I tell Bertus that it's actually easy to quit smoking, that I've done it ten times already.

10.
I have to keep reminding myself that I'm not on vacation. I'm here to work, and the vacation part won't come until afterwards. For now it's more like a home stay. I'm immersed in someone else's way of living, and that someone is Bertus.
Without a car I am very much in the hands of Bertus. And because I live in the middle of a farm, within walking distance of nothing, I am even more in the hands of Bertus. Luckily, Bertus is happy to show me around. We keep very busy. But this is quite challenging for me, for it leaves me with hardly anytime to just relax, to sit and do nothing, and absolutely no time to myself, to be away from Bertus. I'm having a hard time with this.
But I tell myself that it's good for me. I tell myself that it's Zen. Anything that challenges me, that bothers me, that I have to put up with, is Zen. I decide that I'll hold my breath, figuratively, that "this too shall pass." I know that I'll come out of this alive, that I'll be all the more grateful for my freedom, and my independence, and that maybe because of it all I'll be able to handle people for longer periods of time, which would be good. I decide I'll be a "Yes-Man," that I'll say yes to anything. I'll do it all. I might go a little crazy in the process, but I'll do it all. I go to the mall, to the movies, the parents house, to the cricket, to the rugby, the car show, the horse races. It's good. I see a lot this way. Maybe not the things I would choose to seek out, but it's interesting.

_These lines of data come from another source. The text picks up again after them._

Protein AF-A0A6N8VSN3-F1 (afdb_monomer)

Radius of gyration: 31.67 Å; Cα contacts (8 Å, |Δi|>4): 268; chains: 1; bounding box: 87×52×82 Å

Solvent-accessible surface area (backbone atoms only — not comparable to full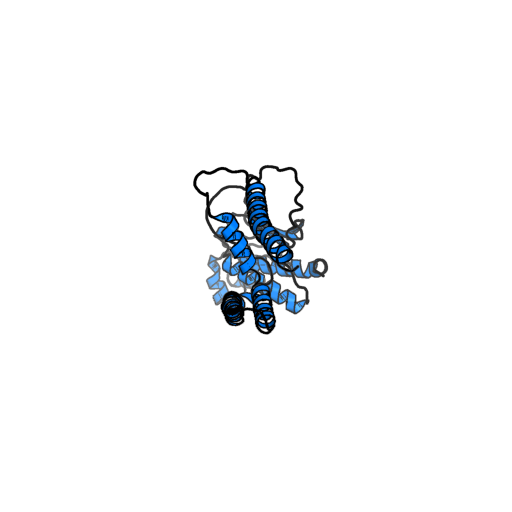-atom values): 16958 Å² total; per-residue (Å²): 145,69,69,72,61,58,53,54,55,48,51,49,57,64,53,48,57,57,50,51,53,52,52,51,52,50,50,57,57,61,68,59,73,77,66,92,72,95,62,95,83,70,88,82,63,63,68,68,51,50,50,52,48,56,59,63,70,40,33,69,59,34,41,52,51,18,52,51,30,44,58,52,30,68,41,92,89,49,69,34,71,60,26,46,49,52,18,50,53,39,28,49,50,16,49,52,47,47,49,51,51,48,49,54,46,50,65,35,45,86,44,45,89,68,57,81,62,85,80,90,79,83,90,76,92,76,98,68,80,86,80,72,76,87,65,96,62,90,70,79,69,80,69,56,63,32,36,36,44,31,22,42,78,46,55,84,78,43,63,62,68,60,33,53,55,48,45,51,51,48,54,53,50,47,28,73,74,69,71,46,80,75,76,52,79,43,80,43,71,36,78,83,53,85,51,86,35,33,33,34,39,21,48,62,75,41,78,78,46,68,48,75,48,62,86,70,38,28,41,37,64,71,68,66,66,61,37,59,75,67,69,51,75,68,49,81,53,80,58,72,53,84,99,38,65,36,33,37,30,52,53,88,48,48,68,59,36,56,74,69,71,51,73,71,35,48,68,57,52,50,53,41,53,49,47,49,52,52,50,65,73,51,46,72,83,66,110

pLDDT: mean 75.0, std 18.43, range [27.64, 93.75]

Structure (mmCIF, N/CA/C/O backbone):
data_AF-A0A6N8VSN3-F1
#
_entry.id   AF-A0A6N8VSN3-F1
#
loop_
_atom_site.group_PDB
_atom_site.id
_atom_site.type_symbol
_atom_site.label_atom_id
_atom_site.label_alt_id
_atom_site.label_comp_id
_atom_site.label_asym_id
_atom_site.label_entity_id
_atom_site.label_seq_id
_atom_site.pdbx_PDB_ins_code
_atom_site.Cartn_x
_atom_site.Cartn_y
_atom_site.Cartn_z
_atom_site.occupancy
_atom_site.B_iso_or_equiv
_atom_site.auth_seq_id
_atom_site.auth_comp_id
_atom_site.auth_asym_id
_atom_site.auth_atom_id
_atom_site.pdbx_PDB_model_num
ATOM 1 N N . MET A 1 1 ? 64.404 10.411 -52.453 1.00 46.81 1 MET A N 1
ATOM 2 C CA . MET A 1 1 ? 62.979 10.698 -52.733 1.00 46.81 1 MET A CA 1
ATOM 3 C C . MET A 1 1 ? 62.113 10.382 -51.499 1.00 46.81 1 MET A C 1
ATOM 5 O O . MET A 1 1 ? 61.138 9.664 -51.610 1.00 46.81 1 MET A O 1
ATOM 9 N N . HIS A 1 2 ? 62.473 10.891 -50.308 1.00 52.12 2 HIS A N 1
ATOM 10 C CA . HIS A 1 2 ? 61.767 10.589 -49.041 1.00 52.12 2 HIS A CA 1
ATOM 11 C C . HIS A 1 2 ? 61.287 11.839 -48.274 1.00 52.12 2 HIS A C 1
ATOM 13 O O . HIS A 1 2 ? 60.519 11.716 -47.328 1.00 52.12 2 HIS A O 1
ATOM 19 N N . VAL A 1 3 ? 61.688 13.045 -48.694 1.00 54.22 3 VAL A N 1
ATOM 20 C CA . VAL A 1 3 ? 61.428 14.297 -47.954 1.00 54.22 3 VAL A CA 1
ATOM 21 C C . VAL A 1 3 ? 60.021 14.860 -48.225 1.00 54.22 3 VAL A C 1
ATOM 23 O O . VAL A 1 3 ? 59.416 15.463 -47.346 1.00 54.22 3 VAL A O 1
ATOM 26 N N . ASN A 1 4 ? 59.433 14.571 -49.393 1.00 50.50 4 ASN A N 1
ATOM 27 C CA . ASN A 1 4 ? 58.109 15.090 -49.776 1.00 50.50 4 ASN A CA 1
ATOM 28 C C . ASN A 1 4 ? 56.936 14.394 -49.054 1.00 50.50 4 ASN A C 1
ATOM 30 O O . ASN A 1 4 ? 55.852 14.963 -48.942 1.00 50.50 4 ASN A O 1
ATOM 34 N N . SER A 1 5 ? 57.143 13.180 -48.529 1.00 55.66 5 SER A N 1
ATOM 35 C CA . SER A 1 5 ? 56.090 12.446 -47.808 1.00 55.66 5 SER A CA 1
ATOM 36 C C . SER A 1 5 ? 55.899 12.958 -46.375 1.00 55.66 5 SER A C 1
ATOM 38 O O . SER A 1 5 ? 54.784 12.937 -45.866 1.00 55.66 5 SER A O 1
ATOM 40 N N . ILE A 1 6 ? 56.967 13.456 -45.740 1.00 55.38 6 ILE A N 1
ATOM 41 C CA . ILE A 1 6 ? 56.940 13.977 -44.361 1.00 55.38 6 ILE A CA 1
ATOM 42 C C . ILE A 1 6 ? 56.240 15.344 -44.310 1.00 55.38 6 ILE A C 1
ATOM 44 O O . ILE A 1 6 ? 55.465 15.598 -43.393 1.00 55.38 6 ILE A O 1
ATOM 48 N N . ILE A 1 7 ? 56.442 16.190 -45.327 1.00 56.81 7 ILE A N 1
ATOM 49 C CA . ILE A 1 7 ? 55.783 17.503 -45.427 1.00 56.81 7 ILE A CA 1
ATOM 50 C C . ILE A 1 7 ? 54.272 17.351 -45.677 1.00 56.81 7 ILE A C 1
ATOM 52 O O . ILE A 1 7 ? 53.486 18.059 -45.062 1.00 56.81 7 ILE A O 1
ATOM 56 N N . THR A 1 8 ? 53.851 16.376 -46.491 1.00 56.69 8 THR A N 1
ATOM 57 C CA . THR A 1 8 ? 52.425 16.154 -46.814 1.00 56.69 8 THR A CA 1
ATOM 58 C C . THR A 1 8 ? 51.631 15.570 -45.634 1.00 56.69 8 THR A C 1
ATOM 60 O O . THR A 1 8 ? 50.487 15.952 -45.401 1.00 56.69 8 THR A O 1
ATOM 63 N N . ILE A 1 9 ? 52.236 14.672 -44.845 1.00 59.12 9 ILE A N 1
ATOM 64 C CA . ILE A 1 9 ? 51.616 14.137 -43.617 1.00 59.12 9 ILE A CA 1
ATOM 65 C C . ILE A 1 9 ? 51.555 15.202 -42.514 1.00 59.12 9 ILE A C 1
ATOM 67 O O . ILE A 1 9 ? 50.562 15.271 -41.789 1.00 59.12 9 ILE A O 1
ATOM 71 N N . GLY A 1 10 ? 52.581 16.055 -42.414 1.00 61.16 10 GLY A N 1
ATOM 72 C CA . GLY A 1 10 ? 52.594 17.189 -41.490 1.00 61.16 10 GLY A CA 1
ATOM 73 C C . GLY A 1 10 ? 51.507 18.220 -41.800 1.00 61.16 10 GLY A C 1
ATOM 74 O O . GLY A 1 10 ? 50.820 18.657 -40.883 1.00 61.16 10 GLY A O 1
ATOM 75 N N . ASP A 1 11 ? 51.299 18.544 -43.078 1.00 65.38 11 ASP A N 1
ATOM 76 C CA . ASP A 1 11 ? 50.287 19.510 -43.531 1.00 65.38 11 ASP A CA 1
ATOM 77 C C . ASP A 1 11 ? 48.849 18.996 -43.319 1.00 65.38 11 ASP A C 1
ATOM 79 O O . ASP A 1 11 ? 47.971 19.722 -42.847 1.00 65.38 11 ASP A O 1
ATOM 83 N N . GLY A 1 12 ? 48.622 17.693 -43.538 1.00 62.28 12 GLY A N 1
ATOM 84 C CA . GLY A 1 12 ? 47.356 17.033 -43.207 1.00 62.28 12 GLY A CA 1
ATOM 85 C C . GLY A 1 12 ? 47.042 17.066 -41.706 1.00 62.28 12 GLY A C 1
ATOM 86 O O . GLY A 1 12 ? 45.947 17.459 -41.314 1.00 62.28 12 GLY A O 1
ATOM 87 N N . LEU A 1 13 ? 48.010 16.733 -40.844 1.00 63.25 13 LEU A N 1
ATOM 88 C CA . LEU A 1 13 ? 47.838 16.761 -39.382 1.00 63.25 13 LEU A CA 1
ATOM 89 C C . LEU A 1 13 ? 47.702 18.184 -38.811 1.00 63.25 13 LEU A C 1
ATOM 91 O O . LEU A 1 13 ? 46.956 18.383 -37.849 1.00 63.25 13 LEU A O 1
ATOM 95 N N . ILE A 1 14 ? 48.392 19.170 -39.391 1.00 70.31 14 ILE A N 1
ATOM 96 C CA . ILE A 1 14 ? 48.315 20.582 -38.984 1.00 70.31 14 ILE A CA 1
ATOM 97 C C . ILE A 1 14 ? 46.988 21.216 -39.399 1.00 70.31 14 ILE A C 1
ATOM 99 O O . ILE A 1 14 ? 46.474 22.051 -38.662 1.00 70.31 14 ILE A O 1
ATOM 103 N N . THR A 1 15 ? 46.394 20.792 -40.515 1.00 68.06 15 THR A N 1
ATOM 104 C CA . THR A 1 15 ? 45.133 21.368 -41.012 1.00 68.06 15 THR A CA 1
ATOM 105 C C . THR A 1 15 ? 43.894 20.647 -40.463 1.00 68.06 15 THR A C 1
ATOM 107 O O . THR A 1 15 ? 42.849 21.264 -40.255 1.00 68.06 15 THR A O 1
ATOM 110 N N . GLN A 1 16 ? 43.994 19.349 -40.157 1.00 70.31 16 GLN A N 1
ATOM 111 C CA . GLN A 1 16 ? 42.844 18.527 -39.759 1.00 70.31 16 GLN A CA 1
ATOM 112 C C . GLN A 1 16 ? 42.499 18.632 -38.265 1.00 70.31 16 GLN A C 1
ATOM 114 O O . GLN A 1 16 ? 41.319 18.628 -37.912 1.00 70.31 16 GLN A O 1
ATOM 119 N N . ASN A 1 17 ? 43.495 18.802 -37.387 1.00 74.06 17 ASN A N 1
ATOM 120 C CA . ASN A 1 17 ? 43.245 19.001 -35.954 1.00 74.06 17 ASN A CA 1
ATOM 121 C C . ASN A 1 17 ? 42.480 20.313 -35.657 1.00 74.06 17 ASN A C 1
ATOM 123 O O . ASN A 1 17 ? 41.491 20.264 -34.924 1.00 74.06 17 ASN A O 1
ATOM 127 N N . PRO A 1 18 ? 42.836 21.475 -36.249 1.00 77.38 18 PRO A N 1
ATOM 128 C CA . PRO A 1 18 ? 42.066 22.707 -36.073 1.00 77.38 18 PRO A CA 1
ATOM 129 C C . PRO A 1 18 ? 40.663 22.629 -36.679 1.00 77.38 18 PRO A C 1
ATOM 131 O O . PRO A 1 18 ? 39.708 23.099 -36.066 1.00 77.38 18 PRO A O 1
ATOM 134 N N . ALA A 1 19 ? 40.517 22.006 -37.854 1.00 79.94 19 ALA A N 1
ATOM 135 C CA . ALA A 1 19 ? 39.218 21.853 -38.507 1.00 79.94 19 ALA A CA 1
ATOM 136 C C . ALA A 1 19 ? 38.237 21.025 -37.658 1.00 79.94 19 ALA A C 1
ATOM 138 O O . ALA A 1 19 ? 37.068 21.393 -37.537 1.00 79.94 19 ALA A O 1
ATOM 139 N N . LEU A 1 20 ? 38.719 19.954 -37.013 1.00 83.94 20 LEU A N 1
ATOM 140 C CA . LEU A 1 20 ? 37.923 19.140 -36.092 1.00 83.94 20 LEU A CA 1
ATOM 141 C C . LEU A 1 20 ? 37.469 19.950 -34.869 1.00 83.94 20 LEU A C 1
ATOM 143 O O . LEU A 1 20 ? 36.307 19.870 -34.474 1.00 83.94 20 LEU A O 1
ATOM 147 N N . LEU A 1 21 ? 38.362 20.762 -34.295 1.00 82.06 21 LEU A N 1
ATOM 148 C CA . LEU A 1 21 ? 38.040 21.613 -33.148 1.00 82.06 21 LEU A CA 1
ATOM 149 C C . LEU A 1 21 ? 37.003 22.686 -33.503 1.00 82.06 21 LEU A C 1
ATOM 151 O O . LEU A 1 21 ? 36.066 22.900 -32.734 1.00 82.06 21 LEU A O 1
ATOM 155 N N . ILE A 1 22 ? 37.116 23.323 -34.675 1.00 83.31 22 ILE A N 1
ATOM 156 C CA . ILE A 1 22 ? 36.140 24.320 -35.143 1.00 83.31 22 ILE A CA 1
ATOM 157 C C . ILE A 1 22 ? 34.778 23.663 -35.399 1.00 83.31 22 ILE A C 1
ATOM 159 O O . ILE A 1 22 ? 33.764 24.195 -34.956 1.00 83.31 22 ILE A O 1
ATOM 163 N N . ALA A 1 23 ? 34.741 22.496 -36.050 1.00 83.50 23 ALA A N 1
ATOM 164 C CA . ALA A 1 23 ? 33.500 21.767 -36.312 1.00 83.50 23 ALA A CA 1
ATOM 165 C C . ALA A 1 23 ? 32.803 21.317 -35.017 1.00 83.50 23 ALA A C 1
ATOM 167 O O . ALA A 1 23 ? 31.590 21.478 -34.888 1.00 83.50 23 ALA A O 1
ATOM 168 N N . LEU A 1 24 ? 33.565 20.817 -34.038 1.00 81.62 24 LEU A N 1
ATOM 169 C CA . LEU A 1 24 ? 33.044 20.449 -32.720 1.00 81.62 24 LEU A CA 1
ATOM 170 C C . LEU A 1 24 ? 32.480 21.672 -31.985 1.00 81.62 24 LEU A C 1
ATOM 172 O O . LEU A 1 24 ? 31.376 21.620 -31.450 1.00 81.62 24 LEU A O 1
ATOM 176 N N . THR A 1 25 ? 33.210 22.789 -32.004 1.00 78.06 25 THR A N 1
ATOM 177 C CA . THR A 1 25 ? 32.782 24.034 -31.349 1.00 78.06 25 THR A CA 1
ATOM 178 C C . THR A 1 25 ? 31.524 24.606 -32.008 1.00 78.06 25 THR A C 1
ATOM 180 O O . THR A 1 25 ? 30.588 24.995 -31.314 1.00 78.06 25 THR A O 1
ATOM 183 N N . ALA A 1 26 ? 31.455 24.601 -33.342 1.00 79.88 26 ALA A N 1
ATOM 184 C CA . ALA A 1 26 ? 30.273 25.023 -34.091 1.00 79.88 26 ALA A CA 1
ATOM 185 C C . ALA A 1 26 ? 29.065 24.107 -33.827 1.00 79.88 26 ALA A C 1
ATOM 187 O O . ALA A 1 26 ? 27.958 24.607 -33.640 1.00 79.88 26 ALA A O 1
ATOM 188 N N . GLY A 1 27 ? 29.283 22.789 -33.746 1.00 75.44 27 GLY A N 1
ATOM 189 C CA . GLY A 1 27 ? 28.254 21.816 -33.378 1.00 75.44 27 GLY A CA 1
ATOM 190 C C . GLY A 1 27 ? 27.664 22.091 -31.994 1.00 75.44 27 GLY A C 1
ATOM 191 O O . GLY A 1 27 ? 26.446 22.175 -31.868 1.00 75.44 27 GLY A O 1
ATOM 192 N N . ILE A 1 28 ? 28.518 22.332 -30.990 1.00 71.62 28 ILE A N 1
ATOM 193 C CA . ILE A 1 28 ? 28.099 22.671 -29.618 1.00 71.62 28 ILE A CA 1
ATOM 194 C C . ILE A 1 28 ? 27.314 23.995 -29.579 1.00 71.62 28 ILE A C 1
ATOM 196 O O . ILE A 1 28 ? 26.291 24.080 -28.899 1.00 71.62 28 ILE A O 1
ATOM 200 N N . ILE A 1 29 ? 27.754 25.024 -30.318 1.00 73.75 29 ILE A N 1
ATOM 201 C CA . ILE A 1 29 ? 27.069 26.329 -30.383 1.00 73.75 29 ILE A CA 1
ATOM 202 C C . ILE A 1 29 ? 25.685 26.203 -31.036 1.00 73.75 29 ILE A C 1
ATOM 204 O O . ILE A 1 29 ? 24.728 26.787 -30.534 1.00 73.75 29 ILE A O 1
ATOM 208 N N . VAL A 1 30 ? 25.554 25.429 -32.118 1.00 70.44 30 VAL A N 1
ATOM 209 C CA . VAL A 1 30 ? 24.270 25.221 -32.815 1.00 70.44 30 VAL A CA 1
ATOM 210 C C . VAL A 1 30 ? 23.265 24.481 -31.934 1.00 70.44 30 VAL A C 1
ATOM 212 O O . VAL A 1 30 ? 22.102 24.871 -31.882 1.00 70.44 30 VAL A O 1
ATOM 215 N N . THR A 1 31 ? 23.703 23.471 -31.178 1.00 65.75 31 THR A N 1
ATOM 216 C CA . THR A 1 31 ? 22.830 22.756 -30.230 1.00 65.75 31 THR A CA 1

I do, however, worry that in trying to be a "Yes-Man," all I'm really doing is being a push-over.

11.
I buy a pair of neon orange Nikes and I start jogging. I run a two-mile loop in the evenings, on a dirt road around the farm. This is my time to myself. I return home elated. I am proud of myself. I'm proud that I'm not smoking, and that I'm jogging. I feel like the guy who makes going to prison a good thing. He goes to prison and does push-ups all day and reads philosophy all night and when he gets out he's the Count of Monte Cristo. And I want blood.